Problem details - Every line in the data below from the one containing "ATOM 165 C C" down to the one containing "ATOM 194 C CA", both included, must be retyped exactly; no other line is to appear.

* * * * *

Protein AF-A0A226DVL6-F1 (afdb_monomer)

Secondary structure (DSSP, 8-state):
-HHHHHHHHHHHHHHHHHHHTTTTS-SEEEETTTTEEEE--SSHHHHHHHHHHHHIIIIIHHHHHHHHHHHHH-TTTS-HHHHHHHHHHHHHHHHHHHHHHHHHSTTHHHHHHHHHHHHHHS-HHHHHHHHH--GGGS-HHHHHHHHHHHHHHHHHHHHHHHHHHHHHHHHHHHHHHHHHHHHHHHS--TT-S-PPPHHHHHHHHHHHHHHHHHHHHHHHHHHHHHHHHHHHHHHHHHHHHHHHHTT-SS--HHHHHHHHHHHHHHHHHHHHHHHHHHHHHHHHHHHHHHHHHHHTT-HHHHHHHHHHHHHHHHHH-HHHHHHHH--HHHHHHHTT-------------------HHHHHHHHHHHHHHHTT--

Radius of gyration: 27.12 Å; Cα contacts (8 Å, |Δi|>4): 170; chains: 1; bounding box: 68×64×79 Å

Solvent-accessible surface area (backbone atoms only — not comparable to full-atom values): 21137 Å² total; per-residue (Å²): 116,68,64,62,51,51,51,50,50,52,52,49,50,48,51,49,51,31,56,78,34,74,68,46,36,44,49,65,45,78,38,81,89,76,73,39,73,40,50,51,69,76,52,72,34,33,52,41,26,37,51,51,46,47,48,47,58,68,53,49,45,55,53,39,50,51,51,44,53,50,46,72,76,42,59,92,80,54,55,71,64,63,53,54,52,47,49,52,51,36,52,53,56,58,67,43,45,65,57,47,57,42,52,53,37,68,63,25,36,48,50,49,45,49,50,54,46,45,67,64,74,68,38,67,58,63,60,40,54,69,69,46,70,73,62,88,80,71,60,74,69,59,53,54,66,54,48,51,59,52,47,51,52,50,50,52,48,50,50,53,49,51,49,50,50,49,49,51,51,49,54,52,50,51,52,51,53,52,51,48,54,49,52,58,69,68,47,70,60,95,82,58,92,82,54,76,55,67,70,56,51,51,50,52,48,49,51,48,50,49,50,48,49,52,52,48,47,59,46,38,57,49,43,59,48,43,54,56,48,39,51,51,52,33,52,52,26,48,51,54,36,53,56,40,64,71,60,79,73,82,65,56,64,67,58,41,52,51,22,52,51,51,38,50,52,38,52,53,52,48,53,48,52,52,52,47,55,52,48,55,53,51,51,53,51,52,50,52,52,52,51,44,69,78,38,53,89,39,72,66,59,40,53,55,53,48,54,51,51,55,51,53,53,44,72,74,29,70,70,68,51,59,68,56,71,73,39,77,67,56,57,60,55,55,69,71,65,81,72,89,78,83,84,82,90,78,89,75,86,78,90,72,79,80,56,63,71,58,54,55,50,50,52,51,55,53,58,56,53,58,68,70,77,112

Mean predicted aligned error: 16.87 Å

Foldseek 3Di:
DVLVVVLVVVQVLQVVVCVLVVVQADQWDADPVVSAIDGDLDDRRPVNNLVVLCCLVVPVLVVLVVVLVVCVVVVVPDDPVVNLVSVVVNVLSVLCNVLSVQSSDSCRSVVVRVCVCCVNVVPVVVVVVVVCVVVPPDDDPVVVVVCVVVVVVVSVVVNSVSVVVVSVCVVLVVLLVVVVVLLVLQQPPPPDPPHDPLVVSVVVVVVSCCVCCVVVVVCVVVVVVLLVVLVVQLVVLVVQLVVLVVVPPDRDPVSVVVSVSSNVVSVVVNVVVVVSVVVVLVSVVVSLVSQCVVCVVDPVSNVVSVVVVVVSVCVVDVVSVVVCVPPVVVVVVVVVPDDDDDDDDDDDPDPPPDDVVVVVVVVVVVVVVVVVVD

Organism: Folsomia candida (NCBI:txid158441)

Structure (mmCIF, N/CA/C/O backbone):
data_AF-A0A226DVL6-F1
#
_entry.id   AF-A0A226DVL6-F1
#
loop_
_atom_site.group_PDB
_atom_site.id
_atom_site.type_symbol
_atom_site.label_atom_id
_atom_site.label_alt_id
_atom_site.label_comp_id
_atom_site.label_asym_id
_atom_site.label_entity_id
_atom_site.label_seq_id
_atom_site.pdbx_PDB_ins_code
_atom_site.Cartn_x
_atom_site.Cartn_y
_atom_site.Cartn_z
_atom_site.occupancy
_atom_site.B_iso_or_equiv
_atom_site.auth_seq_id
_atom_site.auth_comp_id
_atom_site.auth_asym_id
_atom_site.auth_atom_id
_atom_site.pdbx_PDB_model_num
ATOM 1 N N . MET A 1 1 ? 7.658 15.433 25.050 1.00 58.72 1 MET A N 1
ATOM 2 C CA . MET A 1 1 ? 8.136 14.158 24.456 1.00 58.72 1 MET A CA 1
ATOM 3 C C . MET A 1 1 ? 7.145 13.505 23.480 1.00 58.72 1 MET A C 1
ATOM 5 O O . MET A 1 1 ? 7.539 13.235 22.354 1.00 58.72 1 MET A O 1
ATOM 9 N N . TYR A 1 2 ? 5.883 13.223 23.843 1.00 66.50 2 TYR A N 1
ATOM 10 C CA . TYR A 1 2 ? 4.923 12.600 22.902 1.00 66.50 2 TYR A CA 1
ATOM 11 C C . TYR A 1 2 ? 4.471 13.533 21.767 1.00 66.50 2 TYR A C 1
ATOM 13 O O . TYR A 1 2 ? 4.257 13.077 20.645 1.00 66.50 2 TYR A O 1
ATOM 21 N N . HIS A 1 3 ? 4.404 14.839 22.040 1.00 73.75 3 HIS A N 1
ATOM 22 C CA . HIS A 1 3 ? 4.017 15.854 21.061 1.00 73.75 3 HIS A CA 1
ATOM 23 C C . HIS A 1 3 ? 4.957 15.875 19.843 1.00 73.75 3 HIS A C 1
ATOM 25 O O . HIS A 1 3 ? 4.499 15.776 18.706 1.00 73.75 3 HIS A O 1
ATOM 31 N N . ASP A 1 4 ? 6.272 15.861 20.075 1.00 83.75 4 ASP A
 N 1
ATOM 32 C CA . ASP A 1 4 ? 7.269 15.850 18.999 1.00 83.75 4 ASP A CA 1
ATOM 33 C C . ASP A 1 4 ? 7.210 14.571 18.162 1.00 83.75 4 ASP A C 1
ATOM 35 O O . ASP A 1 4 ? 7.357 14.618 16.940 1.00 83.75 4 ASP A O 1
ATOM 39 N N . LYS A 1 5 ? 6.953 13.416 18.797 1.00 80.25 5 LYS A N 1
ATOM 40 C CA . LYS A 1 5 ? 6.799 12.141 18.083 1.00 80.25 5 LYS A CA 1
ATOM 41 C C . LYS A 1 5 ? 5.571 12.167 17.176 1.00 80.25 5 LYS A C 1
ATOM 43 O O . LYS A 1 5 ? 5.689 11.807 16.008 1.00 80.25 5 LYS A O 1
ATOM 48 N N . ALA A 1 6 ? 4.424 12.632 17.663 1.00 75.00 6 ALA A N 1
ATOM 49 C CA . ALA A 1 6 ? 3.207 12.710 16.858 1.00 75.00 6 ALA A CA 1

* * * * *

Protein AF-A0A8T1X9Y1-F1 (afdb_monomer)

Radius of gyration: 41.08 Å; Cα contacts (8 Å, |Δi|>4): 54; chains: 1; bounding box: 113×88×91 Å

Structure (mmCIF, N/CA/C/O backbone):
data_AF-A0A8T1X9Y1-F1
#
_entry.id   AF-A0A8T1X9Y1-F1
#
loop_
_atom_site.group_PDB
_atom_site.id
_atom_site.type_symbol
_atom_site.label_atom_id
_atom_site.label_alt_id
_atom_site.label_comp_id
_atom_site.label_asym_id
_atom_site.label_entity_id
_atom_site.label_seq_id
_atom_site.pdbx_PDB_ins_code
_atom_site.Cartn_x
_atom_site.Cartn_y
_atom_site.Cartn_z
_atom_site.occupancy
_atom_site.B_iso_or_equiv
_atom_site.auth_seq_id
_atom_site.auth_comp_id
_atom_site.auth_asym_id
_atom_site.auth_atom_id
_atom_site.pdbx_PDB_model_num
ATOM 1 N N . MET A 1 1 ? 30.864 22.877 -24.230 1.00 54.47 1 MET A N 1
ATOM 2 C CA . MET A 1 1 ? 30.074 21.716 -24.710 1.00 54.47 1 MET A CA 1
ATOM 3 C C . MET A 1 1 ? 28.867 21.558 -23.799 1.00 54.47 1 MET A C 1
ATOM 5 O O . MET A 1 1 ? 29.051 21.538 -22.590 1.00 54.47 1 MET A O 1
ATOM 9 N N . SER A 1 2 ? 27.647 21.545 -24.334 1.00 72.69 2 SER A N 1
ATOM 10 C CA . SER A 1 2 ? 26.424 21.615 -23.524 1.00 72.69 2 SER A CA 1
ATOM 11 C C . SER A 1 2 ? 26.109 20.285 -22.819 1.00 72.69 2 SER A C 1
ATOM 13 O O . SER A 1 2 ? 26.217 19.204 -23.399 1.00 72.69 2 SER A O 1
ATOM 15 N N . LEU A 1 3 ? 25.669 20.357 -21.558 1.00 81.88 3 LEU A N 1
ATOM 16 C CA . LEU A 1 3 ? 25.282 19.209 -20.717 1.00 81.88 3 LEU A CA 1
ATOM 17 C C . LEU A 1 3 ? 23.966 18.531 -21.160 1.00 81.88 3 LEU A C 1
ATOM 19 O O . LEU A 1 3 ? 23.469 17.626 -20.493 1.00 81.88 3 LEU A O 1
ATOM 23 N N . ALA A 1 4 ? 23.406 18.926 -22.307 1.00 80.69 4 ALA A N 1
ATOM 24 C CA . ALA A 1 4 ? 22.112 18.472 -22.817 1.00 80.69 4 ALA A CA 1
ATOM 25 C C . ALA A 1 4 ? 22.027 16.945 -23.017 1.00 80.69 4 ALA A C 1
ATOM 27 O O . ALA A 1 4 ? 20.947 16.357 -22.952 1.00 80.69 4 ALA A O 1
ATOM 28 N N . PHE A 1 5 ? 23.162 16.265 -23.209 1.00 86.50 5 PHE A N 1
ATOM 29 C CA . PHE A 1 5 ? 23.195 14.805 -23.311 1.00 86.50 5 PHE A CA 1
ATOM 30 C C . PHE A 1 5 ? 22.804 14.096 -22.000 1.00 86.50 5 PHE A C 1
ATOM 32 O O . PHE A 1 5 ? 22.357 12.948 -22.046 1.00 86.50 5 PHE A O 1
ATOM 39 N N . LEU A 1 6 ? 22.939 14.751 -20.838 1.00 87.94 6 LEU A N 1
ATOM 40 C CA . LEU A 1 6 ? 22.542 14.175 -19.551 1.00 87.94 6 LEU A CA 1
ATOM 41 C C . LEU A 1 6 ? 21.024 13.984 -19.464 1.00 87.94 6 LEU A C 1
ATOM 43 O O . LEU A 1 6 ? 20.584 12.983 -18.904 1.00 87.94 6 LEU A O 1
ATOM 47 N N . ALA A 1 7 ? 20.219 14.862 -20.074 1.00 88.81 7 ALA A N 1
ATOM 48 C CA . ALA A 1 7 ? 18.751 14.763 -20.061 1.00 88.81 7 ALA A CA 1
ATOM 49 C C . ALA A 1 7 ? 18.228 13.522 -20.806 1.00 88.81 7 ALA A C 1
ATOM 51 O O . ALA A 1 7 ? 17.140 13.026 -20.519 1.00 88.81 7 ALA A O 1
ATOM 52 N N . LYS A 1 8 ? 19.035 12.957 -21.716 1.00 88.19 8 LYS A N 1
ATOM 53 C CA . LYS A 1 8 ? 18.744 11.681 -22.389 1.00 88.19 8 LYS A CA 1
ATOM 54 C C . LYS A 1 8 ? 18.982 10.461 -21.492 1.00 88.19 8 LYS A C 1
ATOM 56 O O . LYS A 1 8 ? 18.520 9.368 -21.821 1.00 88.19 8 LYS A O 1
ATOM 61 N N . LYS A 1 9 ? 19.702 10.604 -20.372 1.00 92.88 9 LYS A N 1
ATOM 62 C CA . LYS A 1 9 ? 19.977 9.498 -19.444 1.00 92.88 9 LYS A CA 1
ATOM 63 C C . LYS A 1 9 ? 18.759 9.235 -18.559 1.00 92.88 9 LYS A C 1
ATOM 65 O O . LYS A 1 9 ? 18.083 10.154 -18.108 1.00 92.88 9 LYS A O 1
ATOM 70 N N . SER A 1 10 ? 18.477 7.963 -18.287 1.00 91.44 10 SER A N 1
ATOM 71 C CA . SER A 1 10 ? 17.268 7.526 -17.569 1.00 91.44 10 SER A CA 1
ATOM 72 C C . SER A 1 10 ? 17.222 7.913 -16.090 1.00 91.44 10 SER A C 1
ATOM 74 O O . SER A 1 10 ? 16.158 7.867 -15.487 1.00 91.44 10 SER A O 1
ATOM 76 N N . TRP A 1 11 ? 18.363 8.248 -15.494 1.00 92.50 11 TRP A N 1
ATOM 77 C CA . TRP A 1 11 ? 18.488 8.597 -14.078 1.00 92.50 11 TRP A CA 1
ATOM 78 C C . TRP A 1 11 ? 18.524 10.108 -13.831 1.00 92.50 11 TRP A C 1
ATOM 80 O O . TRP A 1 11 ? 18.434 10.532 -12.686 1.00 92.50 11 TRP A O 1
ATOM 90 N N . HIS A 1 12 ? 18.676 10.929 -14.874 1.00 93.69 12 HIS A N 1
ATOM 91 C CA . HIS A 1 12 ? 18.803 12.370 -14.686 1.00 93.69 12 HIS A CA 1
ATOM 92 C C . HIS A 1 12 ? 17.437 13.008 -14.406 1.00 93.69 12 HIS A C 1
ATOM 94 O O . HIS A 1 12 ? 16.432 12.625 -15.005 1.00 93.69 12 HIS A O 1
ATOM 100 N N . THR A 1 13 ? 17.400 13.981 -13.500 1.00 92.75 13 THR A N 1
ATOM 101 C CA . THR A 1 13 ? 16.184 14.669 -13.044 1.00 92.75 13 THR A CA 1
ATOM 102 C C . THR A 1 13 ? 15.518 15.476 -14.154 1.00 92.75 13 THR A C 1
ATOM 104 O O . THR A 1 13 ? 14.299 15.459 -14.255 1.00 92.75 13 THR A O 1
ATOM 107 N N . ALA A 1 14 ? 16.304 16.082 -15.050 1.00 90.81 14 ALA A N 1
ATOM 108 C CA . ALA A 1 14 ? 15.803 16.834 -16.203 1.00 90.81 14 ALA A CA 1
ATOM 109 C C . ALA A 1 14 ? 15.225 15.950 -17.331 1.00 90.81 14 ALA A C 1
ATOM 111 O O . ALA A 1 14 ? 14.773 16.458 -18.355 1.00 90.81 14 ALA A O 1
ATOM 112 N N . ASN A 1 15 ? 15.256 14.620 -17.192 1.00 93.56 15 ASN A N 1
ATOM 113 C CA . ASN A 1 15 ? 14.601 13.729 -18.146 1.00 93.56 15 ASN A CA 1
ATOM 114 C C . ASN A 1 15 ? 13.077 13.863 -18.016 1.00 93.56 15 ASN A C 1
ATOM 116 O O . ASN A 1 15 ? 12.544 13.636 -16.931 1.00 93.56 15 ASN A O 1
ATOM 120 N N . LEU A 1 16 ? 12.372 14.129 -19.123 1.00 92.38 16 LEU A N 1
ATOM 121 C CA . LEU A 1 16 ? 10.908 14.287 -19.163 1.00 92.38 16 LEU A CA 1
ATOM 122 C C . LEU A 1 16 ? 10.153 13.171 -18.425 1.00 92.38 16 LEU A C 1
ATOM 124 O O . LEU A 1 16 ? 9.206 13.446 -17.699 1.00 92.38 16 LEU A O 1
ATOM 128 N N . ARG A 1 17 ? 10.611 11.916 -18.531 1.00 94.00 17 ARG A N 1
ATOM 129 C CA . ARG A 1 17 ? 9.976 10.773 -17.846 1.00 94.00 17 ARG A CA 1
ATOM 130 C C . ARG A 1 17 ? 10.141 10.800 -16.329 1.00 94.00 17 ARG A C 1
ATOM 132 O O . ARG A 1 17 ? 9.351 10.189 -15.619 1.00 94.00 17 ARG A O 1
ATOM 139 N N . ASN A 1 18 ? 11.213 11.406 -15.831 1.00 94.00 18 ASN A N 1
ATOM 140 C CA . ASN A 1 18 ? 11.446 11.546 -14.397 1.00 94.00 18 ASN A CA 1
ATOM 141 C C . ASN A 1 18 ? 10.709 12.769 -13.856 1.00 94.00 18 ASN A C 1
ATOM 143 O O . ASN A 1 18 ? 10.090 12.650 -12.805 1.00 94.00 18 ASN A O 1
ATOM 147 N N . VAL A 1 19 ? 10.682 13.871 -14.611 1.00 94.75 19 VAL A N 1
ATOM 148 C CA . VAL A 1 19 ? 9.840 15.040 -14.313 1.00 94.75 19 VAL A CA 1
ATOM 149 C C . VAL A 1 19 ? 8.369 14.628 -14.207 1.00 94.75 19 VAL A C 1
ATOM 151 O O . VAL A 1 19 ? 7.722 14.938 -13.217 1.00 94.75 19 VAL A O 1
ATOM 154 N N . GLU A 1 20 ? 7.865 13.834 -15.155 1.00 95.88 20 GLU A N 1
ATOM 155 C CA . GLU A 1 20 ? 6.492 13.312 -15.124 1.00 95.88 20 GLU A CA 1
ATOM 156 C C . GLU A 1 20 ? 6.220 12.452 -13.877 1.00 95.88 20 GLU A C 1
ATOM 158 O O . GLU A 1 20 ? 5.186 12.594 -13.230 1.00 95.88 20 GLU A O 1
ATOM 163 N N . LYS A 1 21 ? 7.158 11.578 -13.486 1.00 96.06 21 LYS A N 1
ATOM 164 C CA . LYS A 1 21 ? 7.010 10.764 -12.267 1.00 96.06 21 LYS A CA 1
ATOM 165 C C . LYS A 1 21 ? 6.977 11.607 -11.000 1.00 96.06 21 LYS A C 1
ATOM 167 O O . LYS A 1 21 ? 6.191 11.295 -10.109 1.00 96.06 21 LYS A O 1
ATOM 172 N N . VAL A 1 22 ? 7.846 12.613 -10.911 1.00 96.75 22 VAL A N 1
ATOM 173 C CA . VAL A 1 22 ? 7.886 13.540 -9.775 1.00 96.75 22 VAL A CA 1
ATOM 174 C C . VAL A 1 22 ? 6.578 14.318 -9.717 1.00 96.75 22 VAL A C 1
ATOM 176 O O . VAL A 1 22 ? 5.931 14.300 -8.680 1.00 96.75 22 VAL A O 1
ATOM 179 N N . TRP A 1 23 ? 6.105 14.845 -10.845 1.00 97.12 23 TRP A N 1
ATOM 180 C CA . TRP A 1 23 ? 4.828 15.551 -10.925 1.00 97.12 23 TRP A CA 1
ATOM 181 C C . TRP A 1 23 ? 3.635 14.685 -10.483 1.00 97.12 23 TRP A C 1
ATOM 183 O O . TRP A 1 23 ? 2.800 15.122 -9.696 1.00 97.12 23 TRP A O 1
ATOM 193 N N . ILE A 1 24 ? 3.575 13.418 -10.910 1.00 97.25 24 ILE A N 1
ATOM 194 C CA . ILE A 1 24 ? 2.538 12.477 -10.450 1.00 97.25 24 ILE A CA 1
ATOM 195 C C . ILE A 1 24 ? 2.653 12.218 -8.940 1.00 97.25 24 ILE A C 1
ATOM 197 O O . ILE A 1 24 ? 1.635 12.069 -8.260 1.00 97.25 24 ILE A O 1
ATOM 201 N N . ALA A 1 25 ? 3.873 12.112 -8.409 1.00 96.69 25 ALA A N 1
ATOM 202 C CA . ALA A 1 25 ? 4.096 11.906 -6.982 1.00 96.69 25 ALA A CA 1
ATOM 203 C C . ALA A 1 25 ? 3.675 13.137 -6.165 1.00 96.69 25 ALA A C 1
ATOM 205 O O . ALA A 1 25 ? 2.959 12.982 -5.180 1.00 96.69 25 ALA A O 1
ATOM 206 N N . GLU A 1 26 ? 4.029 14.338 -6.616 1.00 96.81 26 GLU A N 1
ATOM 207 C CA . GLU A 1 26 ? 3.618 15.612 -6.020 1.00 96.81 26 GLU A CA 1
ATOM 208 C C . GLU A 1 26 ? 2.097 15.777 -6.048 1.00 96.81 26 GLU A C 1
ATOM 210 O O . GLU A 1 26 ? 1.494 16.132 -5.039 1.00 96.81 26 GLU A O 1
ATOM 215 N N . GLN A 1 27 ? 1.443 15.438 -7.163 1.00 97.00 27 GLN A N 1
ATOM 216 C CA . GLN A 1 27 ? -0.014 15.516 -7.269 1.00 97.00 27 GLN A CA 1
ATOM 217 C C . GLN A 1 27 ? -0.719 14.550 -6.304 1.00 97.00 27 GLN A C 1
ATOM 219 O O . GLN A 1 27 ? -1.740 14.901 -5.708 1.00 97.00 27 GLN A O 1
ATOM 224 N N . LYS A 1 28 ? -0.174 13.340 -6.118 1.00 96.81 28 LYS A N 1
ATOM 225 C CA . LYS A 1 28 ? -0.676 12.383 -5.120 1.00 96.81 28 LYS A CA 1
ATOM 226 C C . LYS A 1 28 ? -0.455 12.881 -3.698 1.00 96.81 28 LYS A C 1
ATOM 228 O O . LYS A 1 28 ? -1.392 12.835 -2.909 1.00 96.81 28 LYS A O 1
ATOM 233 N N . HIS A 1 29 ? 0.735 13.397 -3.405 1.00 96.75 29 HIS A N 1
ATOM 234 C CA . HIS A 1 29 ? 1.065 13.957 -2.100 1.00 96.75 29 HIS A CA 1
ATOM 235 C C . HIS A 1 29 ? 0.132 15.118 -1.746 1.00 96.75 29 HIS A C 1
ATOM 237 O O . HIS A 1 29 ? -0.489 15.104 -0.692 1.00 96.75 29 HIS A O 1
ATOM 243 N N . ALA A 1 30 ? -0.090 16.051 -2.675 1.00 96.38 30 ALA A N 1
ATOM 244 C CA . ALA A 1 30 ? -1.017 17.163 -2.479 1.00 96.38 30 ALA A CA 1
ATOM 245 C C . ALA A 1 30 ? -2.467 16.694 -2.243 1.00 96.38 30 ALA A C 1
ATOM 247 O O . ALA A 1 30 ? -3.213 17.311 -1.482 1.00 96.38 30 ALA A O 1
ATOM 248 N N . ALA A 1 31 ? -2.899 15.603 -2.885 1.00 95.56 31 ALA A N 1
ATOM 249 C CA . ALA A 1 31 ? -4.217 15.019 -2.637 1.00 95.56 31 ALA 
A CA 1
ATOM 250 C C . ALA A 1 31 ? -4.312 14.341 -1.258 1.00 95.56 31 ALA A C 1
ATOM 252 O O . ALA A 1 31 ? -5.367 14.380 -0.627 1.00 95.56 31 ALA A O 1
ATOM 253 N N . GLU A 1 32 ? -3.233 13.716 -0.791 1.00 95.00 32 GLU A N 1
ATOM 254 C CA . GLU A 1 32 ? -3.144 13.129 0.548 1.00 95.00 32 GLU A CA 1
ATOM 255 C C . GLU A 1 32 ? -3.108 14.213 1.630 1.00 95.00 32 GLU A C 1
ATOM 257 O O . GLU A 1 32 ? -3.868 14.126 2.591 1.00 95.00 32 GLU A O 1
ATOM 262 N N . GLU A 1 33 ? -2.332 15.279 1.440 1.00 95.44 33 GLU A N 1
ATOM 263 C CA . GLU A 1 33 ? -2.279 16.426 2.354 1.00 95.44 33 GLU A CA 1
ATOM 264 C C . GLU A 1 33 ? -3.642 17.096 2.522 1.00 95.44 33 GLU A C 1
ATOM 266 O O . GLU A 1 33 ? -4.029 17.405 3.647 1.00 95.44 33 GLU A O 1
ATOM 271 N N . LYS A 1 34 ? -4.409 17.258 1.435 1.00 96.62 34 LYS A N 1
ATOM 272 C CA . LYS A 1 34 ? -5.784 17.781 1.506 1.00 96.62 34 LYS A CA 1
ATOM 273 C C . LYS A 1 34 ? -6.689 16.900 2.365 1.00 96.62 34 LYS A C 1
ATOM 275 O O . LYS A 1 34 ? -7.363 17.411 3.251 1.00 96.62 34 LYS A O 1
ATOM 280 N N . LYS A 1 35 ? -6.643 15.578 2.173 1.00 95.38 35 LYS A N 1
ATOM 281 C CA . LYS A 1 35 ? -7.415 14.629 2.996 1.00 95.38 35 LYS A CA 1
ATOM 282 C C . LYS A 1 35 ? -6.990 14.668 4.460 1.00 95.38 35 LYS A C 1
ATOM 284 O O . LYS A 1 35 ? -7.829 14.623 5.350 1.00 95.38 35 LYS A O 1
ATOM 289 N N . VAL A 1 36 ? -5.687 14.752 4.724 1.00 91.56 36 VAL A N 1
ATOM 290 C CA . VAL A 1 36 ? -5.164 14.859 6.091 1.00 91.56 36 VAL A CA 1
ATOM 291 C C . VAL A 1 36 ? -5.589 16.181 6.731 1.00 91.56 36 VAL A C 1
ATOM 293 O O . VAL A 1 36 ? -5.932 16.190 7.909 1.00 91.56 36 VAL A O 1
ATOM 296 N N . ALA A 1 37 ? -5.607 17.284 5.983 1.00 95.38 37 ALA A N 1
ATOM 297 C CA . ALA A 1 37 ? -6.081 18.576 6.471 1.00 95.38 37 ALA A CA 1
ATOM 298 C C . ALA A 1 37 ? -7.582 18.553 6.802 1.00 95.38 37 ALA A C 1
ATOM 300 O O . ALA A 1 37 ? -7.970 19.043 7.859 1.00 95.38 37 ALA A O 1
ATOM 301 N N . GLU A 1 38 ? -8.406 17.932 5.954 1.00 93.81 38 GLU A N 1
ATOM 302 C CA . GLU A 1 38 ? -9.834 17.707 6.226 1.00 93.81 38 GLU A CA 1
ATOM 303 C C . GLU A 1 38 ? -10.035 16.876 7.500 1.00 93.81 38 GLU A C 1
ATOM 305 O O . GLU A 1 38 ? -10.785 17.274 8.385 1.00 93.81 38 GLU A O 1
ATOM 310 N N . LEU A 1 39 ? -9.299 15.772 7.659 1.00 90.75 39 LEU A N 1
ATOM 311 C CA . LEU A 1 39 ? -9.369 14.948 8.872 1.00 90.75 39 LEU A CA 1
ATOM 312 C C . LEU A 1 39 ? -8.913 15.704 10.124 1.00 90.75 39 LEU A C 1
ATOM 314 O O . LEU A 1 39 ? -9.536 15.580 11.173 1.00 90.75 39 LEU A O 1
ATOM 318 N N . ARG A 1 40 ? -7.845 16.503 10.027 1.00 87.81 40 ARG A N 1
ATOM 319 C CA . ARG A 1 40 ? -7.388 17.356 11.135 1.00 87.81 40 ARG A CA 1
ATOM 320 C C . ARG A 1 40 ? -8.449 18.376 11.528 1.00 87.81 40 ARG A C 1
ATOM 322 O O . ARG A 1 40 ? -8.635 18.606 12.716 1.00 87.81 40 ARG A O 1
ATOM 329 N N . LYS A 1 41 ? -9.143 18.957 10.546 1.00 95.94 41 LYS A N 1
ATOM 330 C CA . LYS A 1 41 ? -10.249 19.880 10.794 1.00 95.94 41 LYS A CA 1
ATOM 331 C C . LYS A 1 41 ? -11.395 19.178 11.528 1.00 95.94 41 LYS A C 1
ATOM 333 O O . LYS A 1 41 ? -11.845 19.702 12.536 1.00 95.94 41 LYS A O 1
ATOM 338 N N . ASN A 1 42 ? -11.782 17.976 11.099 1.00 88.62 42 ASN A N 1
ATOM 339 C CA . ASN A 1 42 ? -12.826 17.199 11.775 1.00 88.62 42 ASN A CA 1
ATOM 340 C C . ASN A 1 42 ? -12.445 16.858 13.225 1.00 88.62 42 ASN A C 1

* * * * *

Exercise answer -
ATOM 165 C C . LYS A 1 21 ? 6.977 11.607 -11.000 1.00 96.06 21 LYS A C 1
ATOM 167 O O . LYS A 1 21 ? 6.191 11.295 -10.109 1.00 96.06 21 LYS A O 1
ATOM 172 N N . VAL A 1 22 ? 7.846 12.613 -10.911 1.00 96.75 22 VAL A N 1
ATOM 173 C CA . VAL A 1 22 ? 7.886 13.540 -9.775 1.00 96.75 22 VAL A CA 1
ATOM 174 C C . VAL A 1 22 ? 6.578 14.318 -9.717 1.00 96.75 22 VAL A C 1
ATOM 176 O O . VAL A 1 22 ? 5.931 14.300 -8.680 1.00 96.75 22 VAL A O 1
ATOM 179 N N . TRP A 1 23 ? 6.105 14.845 -10.845 1.00 97.12 23 TRP A N 1
ATOM 180 C CA . TRP A 1 23 ? 4.828 15.551 -10.925 1.00 97.12 23 TRP A CA 1
ATOM 181 C C . TRP A 1 23 ? 3.635 14.685 -10.483 1.00 97.12 23 TRP A C 1
ATOM 183 O O . TRP A 1 23 ? 2.800 15.122 -9.696 1.00 97.12 23 TRP A O 1
ATOM 193 N N . ILE A 1 24 ? 3.575 13.418 -10.910 1.00 97.25 24 ILE A N 1
ATOM 194 C CA . ILE A 1 24 ? 2.538 12.477 -10.450 1.00 97.25 24 ILE A CA 1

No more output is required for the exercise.